For every city in the network, the same set of questions had to be answered: did we have a partner nearby who met the requirements — right distance from the port, ADA-compliant facility, capable of handling the volume, solid management and staff, acceptable to TSA? If not, we had to find one. That triggered a nationwide partner recruitment effort, not just in convenient urban locations but in port cities, outlying areas, and places where a suitable business district simply didn't exist five miles from the water. Sometimes we had to go back to the prime and TSA to ask for practical relief on the distance requirement. We built dedicated teams around every thread of the transition: lease terminations, partner recruitment, equipment deployment, site training, TSA coordination, scheduling-system updates, and call-center scripting. Each cutover had to be staged carefully — the website updated, customer service briefed, the old arrangement wound down without leaving a gap in service. That process repeated across something like 150 to 200 locations.

Internally the pressure never eased. Every month that parts of the old cost structure remained in place was another month of red ink, and we had to explain internally why certain checks still had to be written — this lease isn't out until March, this labor arrangement can't be cut until the replacement site is certified, this location is still waiting on TSA approval — all while driving the spend down as fast as operational reality allowed. Unreliable internal financial reporting made that harder. The numbers shifted without warning, and I got blindsided more than once by a worse picture than I'd been given. There wasn't much room to play defense. The only real solution was forward motion: keep replacing the old structure, keep cutting over locations, keep reducing fixed costs, keep pushing the whole system toward the partner model.
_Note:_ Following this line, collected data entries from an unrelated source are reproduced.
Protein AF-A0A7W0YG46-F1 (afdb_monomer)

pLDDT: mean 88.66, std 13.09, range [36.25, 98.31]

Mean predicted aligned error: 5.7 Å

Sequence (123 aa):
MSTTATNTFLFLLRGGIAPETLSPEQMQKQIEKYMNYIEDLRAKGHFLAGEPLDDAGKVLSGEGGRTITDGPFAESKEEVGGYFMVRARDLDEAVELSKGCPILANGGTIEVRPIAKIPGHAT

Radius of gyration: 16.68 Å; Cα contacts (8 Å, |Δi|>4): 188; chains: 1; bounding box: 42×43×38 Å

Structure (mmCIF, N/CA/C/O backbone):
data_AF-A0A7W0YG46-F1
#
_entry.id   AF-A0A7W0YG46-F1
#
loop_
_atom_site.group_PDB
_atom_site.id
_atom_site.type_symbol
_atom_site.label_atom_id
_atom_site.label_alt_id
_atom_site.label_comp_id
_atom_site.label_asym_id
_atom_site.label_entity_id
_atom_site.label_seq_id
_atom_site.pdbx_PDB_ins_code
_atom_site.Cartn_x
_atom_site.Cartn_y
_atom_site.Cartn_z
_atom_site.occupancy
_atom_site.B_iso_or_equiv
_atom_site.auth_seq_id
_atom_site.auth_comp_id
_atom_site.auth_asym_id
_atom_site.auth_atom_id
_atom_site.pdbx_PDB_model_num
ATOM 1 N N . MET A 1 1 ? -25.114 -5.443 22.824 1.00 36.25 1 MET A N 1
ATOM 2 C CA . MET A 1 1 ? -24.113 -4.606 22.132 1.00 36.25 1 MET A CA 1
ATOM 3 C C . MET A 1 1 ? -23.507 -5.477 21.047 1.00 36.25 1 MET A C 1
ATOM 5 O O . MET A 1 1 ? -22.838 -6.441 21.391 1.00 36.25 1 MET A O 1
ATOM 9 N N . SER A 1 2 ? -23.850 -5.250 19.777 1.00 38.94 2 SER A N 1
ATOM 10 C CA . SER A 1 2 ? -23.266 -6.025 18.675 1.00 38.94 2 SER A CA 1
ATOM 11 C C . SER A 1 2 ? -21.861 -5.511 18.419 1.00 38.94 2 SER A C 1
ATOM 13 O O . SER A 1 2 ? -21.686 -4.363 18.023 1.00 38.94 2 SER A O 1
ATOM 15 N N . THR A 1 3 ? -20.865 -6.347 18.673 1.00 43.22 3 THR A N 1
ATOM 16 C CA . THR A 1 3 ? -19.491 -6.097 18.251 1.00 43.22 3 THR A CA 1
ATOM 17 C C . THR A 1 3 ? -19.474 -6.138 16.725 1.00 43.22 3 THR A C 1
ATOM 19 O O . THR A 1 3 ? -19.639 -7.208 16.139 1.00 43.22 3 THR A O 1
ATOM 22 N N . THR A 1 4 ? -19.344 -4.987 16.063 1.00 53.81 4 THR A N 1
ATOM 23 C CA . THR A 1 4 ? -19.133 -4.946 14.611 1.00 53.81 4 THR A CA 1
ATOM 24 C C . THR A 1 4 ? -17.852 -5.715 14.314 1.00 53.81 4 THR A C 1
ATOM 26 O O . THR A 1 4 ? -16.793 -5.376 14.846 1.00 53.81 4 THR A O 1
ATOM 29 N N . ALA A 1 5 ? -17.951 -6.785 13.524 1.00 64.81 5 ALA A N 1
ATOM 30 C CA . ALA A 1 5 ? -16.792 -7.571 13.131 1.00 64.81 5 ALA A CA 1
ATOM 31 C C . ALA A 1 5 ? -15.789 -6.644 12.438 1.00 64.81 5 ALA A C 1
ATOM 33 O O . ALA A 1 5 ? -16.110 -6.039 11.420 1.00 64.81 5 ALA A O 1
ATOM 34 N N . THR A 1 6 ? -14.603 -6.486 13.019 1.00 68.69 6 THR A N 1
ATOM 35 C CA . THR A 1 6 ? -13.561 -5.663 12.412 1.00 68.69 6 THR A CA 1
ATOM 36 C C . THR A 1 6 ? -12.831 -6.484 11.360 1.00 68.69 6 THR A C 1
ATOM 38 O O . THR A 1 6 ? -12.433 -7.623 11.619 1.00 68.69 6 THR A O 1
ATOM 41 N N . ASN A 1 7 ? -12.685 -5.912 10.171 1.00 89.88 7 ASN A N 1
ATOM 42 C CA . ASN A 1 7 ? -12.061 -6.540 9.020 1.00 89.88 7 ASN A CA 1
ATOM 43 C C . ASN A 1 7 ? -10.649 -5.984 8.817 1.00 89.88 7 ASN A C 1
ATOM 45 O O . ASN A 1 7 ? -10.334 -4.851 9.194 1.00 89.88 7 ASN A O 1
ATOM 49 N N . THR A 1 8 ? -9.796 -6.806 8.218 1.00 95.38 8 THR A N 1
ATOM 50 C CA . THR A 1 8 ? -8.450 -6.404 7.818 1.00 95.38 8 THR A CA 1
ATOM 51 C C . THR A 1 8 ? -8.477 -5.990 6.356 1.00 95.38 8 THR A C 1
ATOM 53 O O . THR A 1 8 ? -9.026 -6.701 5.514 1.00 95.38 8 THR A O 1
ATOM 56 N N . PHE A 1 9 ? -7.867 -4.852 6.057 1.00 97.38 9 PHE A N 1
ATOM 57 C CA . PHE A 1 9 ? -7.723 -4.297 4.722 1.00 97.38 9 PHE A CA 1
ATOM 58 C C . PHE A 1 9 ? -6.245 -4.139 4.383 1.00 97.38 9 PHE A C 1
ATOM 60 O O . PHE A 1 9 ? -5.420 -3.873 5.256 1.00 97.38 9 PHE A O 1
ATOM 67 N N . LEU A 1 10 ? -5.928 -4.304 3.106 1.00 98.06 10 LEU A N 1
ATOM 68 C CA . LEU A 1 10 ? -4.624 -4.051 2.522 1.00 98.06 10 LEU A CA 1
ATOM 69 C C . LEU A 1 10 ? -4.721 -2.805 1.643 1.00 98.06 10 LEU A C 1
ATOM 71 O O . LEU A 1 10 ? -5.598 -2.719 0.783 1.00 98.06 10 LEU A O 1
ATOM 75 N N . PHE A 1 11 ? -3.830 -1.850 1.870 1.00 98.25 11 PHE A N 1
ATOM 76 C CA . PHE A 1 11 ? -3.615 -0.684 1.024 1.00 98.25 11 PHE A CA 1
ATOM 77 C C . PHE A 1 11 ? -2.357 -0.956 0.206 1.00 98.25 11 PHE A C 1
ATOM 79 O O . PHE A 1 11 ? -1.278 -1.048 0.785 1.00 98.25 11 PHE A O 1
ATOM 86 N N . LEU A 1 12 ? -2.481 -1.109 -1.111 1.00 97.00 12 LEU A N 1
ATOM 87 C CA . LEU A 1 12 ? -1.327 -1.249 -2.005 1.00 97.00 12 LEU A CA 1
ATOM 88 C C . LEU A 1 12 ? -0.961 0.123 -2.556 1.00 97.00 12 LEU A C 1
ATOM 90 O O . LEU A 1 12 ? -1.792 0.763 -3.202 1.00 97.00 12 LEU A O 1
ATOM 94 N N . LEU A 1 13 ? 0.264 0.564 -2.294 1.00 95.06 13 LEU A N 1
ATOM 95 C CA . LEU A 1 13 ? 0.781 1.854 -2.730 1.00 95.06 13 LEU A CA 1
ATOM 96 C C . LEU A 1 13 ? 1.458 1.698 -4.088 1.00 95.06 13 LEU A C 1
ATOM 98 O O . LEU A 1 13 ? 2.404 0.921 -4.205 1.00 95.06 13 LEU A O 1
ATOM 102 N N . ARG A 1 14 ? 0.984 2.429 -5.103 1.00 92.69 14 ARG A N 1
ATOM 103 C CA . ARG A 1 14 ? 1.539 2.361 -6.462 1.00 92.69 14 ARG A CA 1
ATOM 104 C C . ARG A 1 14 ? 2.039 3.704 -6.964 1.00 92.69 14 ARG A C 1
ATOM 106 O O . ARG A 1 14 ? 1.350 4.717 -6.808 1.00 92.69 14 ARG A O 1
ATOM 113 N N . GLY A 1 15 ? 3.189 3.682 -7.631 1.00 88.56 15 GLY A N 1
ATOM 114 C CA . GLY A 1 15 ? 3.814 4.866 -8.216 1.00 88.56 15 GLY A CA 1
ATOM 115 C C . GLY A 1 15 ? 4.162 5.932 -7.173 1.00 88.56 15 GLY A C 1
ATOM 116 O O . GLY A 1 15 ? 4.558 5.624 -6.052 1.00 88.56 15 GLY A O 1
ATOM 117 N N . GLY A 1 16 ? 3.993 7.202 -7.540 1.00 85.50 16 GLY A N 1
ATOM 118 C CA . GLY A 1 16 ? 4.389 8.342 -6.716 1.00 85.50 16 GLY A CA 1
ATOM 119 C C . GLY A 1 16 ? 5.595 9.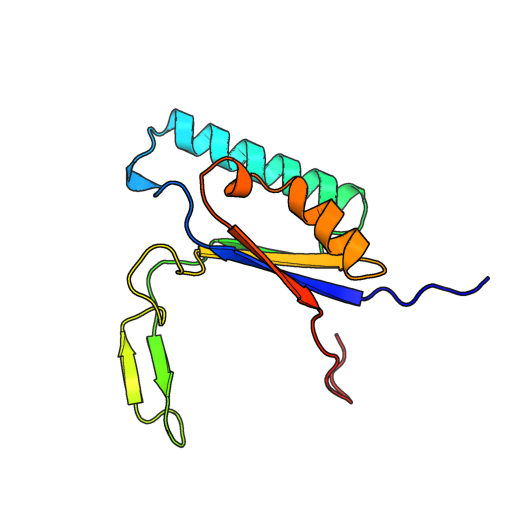084 -7.288 1.00 85.50 16 GLY A C 1
ATOM 120 O O . GLY A 1 16 ? 5.969 8.896 -8.446 1.00 85.50 16 GLY A O 1
ATOM 121 N N . ILE A 1 17 ? 6.193 9.952 -6.471 1.00 81.50 17 ILE A N 1
ATOM 122 C CA . ILE A 1 17 ? 7.448 10.618 -6.822 1.00 81.50 17 ILE A CA 1
ATOM 123 C C . ILE A 1 17 ? 8.579 9.622 -6.607 1.00 81.50 17 ILE A C 1
ATOM 125 O O . ILE A 1 17 ? 8.718 9.079 -5.510 1.00 81.50 17 ILE A O 1
ATOM 129 N N . ALA A 1 18 ? 9.383 9.422 -7.646 1.00 78.44 18 ALA A N 1
ATOM 130 C CA . ALA A 1 18 ? 10.515 8.520 -7.592 1.00 78.44 18 ALA A CA 1
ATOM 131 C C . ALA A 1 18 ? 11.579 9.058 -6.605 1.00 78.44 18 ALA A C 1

As partner locations came online and the legacy arrangements came down, the economics improved. Within roughly six months the program reached break-even. About three months after that, it was profitable. And it became calm. A failing federal program is a noisy thing — the customer is angry, the prime is exposed, the subcontractors are nervous, and every weekly review feels like a courtroom. A stable program gets quiet. TSA settled down. The prime stopped bleeding. The new operating model made sense for everyone, and the program that had been generating formal non-performance letters approached routine. That was the real achievement: a broken operating model replaced by a working one while the program stayed live every single day. Applicants kept enrolling, ports kept functioning, and TSA avoided what could have become a significant political problem.
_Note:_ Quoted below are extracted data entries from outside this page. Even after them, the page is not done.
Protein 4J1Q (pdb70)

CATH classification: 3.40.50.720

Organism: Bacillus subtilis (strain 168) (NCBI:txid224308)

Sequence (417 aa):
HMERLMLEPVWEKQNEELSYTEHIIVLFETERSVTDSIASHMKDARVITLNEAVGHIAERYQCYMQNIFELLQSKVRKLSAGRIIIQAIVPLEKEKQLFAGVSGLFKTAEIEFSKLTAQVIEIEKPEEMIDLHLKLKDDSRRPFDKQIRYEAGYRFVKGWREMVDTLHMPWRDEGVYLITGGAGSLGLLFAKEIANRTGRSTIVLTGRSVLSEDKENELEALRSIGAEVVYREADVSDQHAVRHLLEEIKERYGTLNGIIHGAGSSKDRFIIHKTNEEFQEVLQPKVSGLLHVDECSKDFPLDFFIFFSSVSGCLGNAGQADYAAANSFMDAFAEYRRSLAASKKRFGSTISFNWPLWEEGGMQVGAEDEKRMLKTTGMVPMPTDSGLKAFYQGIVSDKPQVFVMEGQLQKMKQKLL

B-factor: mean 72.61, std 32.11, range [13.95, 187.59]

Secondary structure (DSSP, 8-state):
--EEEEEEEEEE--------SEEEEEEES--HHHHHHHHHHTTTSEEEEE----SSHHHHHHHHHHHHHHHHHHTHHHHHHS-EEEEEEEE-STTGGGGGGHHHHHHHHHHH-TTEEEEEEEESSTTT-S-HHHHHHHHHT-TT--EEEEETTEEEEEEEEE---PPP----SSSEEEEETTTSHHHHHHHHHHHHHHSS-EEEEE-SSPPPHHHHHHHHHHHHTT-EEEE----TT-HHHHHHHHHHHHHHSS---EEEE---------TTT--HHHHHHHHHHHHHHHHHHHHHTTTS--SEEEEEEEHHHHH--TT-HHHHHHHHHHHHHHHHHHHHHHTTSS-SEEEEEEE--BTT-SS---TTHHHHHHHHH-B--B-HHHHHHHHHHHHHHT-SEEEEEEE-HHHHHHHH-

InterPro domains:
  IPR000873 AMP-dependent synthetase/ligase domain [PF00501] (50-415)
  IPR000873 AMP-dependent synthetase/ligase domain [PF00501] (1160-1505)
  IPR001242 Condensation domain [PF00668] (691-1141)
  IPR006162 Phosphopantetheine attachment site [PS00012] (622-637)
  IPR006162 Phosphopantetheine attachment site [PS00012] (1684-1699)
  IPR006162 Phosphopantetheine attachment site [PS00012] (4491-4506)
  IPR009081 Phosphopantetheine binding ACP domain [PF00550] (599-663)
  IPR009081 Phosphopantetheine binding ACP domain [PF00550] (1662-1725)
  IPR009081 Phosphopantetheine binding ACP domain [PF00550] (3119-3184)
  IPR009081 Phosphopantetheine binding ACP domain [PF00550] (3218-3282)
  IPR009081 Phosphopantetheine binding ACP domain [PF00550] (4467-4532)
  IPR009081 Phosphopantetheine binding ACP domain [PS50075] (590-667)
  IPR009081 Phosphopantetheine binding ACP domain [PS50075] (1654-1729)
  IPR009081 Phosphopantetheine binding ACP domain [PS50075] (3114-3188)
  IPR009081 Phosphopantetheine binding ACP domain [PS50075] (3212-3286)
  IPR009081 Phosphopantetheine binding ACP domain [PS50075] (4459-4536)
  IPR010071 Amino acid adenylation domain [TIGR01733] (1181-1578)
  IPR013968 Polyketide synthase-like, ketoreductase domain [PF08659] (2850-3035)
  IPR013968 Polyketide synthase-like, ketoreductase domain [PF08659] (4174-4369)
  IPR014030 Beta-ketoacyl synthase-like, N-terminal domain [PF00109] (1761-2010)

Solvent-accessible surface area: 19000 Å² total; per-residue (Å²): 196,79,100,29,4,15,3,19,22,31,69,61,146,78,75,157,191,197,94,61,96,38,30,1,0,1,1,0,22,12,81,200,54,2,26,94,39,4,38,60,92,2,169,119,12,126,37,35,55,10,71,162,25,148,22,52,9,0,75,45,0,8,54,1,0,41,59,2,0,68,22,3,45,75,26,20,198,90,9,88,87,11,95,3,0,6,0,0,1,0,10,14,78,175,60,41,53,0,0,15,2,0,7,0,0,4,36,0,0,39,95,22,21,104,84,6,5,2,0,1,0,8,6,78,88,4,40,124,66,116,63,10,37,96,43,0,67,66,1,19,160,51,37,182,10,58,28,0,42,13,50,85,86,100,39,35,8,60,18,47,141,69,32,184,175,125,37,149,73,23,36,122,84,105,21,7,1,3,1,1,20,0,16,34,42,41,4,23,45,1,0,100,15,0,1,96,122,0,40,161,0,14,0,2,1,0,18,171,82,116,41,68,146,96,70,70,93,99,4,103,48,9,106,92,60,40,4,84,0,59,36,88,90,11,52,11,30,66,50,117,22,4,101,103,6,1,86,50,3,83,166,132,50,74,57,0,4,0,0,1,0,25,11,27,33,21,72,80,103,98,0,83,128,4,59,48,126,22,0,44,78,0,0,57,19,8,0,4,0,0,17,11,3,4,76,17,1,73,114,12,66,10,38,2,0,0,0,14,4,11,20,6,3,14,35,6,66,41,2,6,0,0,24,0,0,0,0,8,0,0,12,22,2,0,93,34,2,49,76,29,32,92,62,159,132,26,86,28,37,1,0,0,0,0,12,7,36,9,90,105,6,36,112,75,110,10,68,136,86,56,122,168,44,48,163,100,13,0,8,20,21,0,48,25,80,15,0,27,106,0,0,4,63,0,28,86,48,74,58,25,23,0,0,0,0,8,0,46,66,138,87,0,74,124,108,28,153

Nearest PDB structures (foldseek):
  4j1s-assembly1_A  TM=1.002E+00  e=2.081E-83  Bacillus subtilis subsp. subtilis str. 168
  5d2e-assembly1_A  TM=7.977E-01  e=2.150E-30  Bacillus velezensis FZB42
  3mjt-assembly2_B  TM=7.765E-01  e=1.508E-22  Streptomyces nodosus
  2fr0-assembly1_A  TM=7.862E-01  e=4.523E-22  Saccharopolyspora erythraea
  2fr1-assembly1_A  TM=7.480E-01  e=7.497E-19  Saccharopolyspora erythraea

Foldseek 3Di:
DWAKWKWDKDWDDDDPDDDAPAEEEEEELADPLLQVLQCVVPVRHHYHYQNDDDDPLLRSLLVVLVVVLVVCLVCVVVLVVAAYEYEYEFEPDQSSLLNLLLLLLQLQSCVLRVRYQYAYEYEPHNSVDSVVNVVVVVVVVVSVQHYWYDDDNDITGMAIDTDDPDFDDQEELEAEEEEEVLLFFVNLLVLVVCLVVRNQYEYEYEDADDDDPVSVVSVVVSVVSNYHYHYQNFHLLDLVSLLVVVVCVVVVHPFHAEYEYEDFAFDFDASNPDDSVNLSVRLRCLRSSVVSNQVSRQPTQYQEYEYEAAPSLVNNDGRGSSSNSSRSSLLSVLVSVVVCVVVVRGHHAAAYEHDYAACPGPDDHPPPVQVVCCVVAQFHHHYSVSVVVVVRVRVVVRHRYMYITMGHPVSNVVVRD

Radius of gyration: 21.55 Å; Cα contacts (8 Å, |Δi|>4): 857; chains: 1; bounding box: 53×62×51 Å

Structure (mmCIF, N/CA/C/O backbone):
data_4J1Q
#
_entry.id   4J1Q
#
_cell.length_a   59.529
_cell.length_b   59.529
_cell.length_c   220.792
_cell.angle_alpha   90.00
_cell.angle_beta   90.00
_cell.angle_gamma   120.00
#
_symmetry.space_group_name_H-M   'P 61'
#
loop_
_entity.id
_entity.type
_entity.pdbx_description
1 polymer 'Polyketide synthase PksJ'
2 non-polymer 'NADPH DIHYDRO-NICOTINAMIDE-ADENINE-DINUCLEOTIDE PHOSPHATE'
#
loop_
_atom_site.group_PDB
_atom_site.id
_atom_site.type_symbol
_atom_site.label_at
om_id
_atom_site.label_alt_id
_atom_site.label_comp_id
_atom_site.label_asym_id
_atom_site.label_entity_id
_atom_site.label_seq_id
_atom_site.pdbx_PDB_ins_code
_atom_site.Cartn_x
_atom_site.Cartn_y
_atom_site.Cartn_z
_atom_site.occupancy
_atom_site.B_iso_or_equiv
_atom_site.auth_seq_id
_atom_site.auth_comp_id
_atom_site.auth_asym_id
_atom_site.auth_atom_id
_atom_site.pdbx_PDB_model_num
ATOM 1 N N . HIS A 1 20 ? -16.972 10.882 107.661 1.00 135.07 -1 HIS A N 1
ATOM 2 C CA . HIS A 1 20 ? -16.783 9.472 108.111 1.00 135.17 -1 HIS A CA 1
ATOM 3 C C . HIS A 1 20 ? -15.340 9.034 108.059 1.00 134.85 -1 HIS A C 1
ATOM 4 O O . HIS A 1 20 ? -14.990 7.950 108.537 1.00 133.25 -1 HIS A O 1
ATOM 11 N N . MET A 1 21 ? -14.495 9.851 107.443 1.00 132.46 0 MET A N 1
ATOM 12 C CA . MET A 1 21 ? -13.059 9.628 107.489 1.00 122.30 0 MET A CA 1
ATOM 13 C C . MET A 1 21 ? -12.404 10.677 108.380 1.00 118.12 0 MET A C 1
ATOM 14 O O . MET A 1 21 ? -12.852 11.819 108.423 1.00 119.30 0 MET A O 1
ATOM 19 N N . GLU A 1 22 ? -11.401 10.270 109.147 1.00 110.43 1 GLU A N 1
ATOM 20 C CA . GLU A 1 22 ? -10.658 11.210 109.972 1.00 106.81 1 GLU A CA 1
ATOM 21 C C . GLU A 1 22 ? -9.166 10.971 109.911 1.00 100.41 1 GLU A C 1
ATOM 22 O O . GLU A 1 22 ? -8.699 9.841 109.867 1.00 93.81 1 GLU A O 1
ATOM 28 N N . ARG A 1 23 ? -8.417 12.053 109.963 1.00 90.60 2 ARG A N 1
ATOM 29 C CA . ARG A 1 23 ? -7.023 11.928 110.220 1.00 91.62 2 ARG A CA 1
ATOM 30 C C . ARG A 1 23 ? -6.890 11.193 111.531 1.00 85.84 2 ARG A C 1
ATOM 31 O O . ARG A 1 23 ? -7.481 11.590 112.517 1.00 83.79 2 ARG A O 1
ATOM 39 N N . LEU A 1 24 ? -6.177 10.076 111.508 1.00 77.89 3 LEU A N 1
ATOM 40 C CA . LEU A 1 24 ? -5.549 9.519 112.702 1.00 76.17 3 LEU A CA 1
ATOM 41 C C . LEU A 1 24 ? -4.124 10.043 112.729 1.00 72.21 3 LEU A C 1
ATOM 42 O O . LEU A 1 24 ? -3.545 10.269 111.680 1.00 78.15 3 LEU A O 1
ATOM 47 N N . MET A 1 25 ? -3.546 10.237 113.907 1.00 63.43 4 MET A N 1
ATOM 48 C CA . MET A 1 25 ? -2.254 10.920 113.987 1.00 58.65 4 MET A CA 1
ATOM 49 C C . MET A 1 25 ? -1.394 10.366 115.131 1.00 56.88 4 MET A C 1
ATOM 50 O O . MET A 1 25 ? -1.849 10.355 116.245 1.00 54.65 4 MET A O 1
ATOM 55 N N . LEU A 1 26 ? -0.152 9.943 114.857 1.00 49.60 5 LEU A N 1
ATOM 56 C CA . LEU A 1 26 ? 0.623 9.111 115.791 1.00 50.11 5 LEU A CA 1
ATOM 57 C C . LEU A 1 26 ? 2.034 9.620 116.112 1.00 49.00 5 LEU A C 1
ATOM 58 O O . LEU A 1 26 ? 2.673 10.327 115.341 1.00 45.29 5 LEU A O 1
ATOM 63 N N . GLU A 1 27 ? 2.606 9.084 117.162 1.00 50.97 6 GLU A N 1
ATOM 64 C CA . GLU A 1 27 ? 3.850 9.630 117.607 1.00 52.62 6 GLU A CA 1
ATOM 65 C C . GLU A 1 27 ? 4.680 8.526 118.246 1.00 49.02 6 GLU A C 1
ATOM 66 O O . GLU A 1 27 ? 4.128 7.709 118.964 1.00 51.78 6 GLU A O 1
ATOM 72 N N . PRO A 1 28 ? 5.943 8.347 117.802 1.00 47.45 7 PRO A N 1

Later, when TSA moved toward Universal Enrollment Services — a consolidation of HazPrint, TWIC, and other enrollment populations under one broader program structure — TWIC was part of the platform we stood on. By then we weren't outsiders arguing that we could do the work. We were the people already doing it. The prime contractor that had won TWIC and then needed to be rescued eventually approached me about serving as a subcontractor on my next bid. That reversal said everything about how the program had turned out.

TWIC stays with me because there were so many hard things at the same time: negotiation, financial restructuring, customer recovery, political risk, labor and facility problems, and a nationwide operational rebuild — all running concurrently, without the option of taking the service offline for even one day.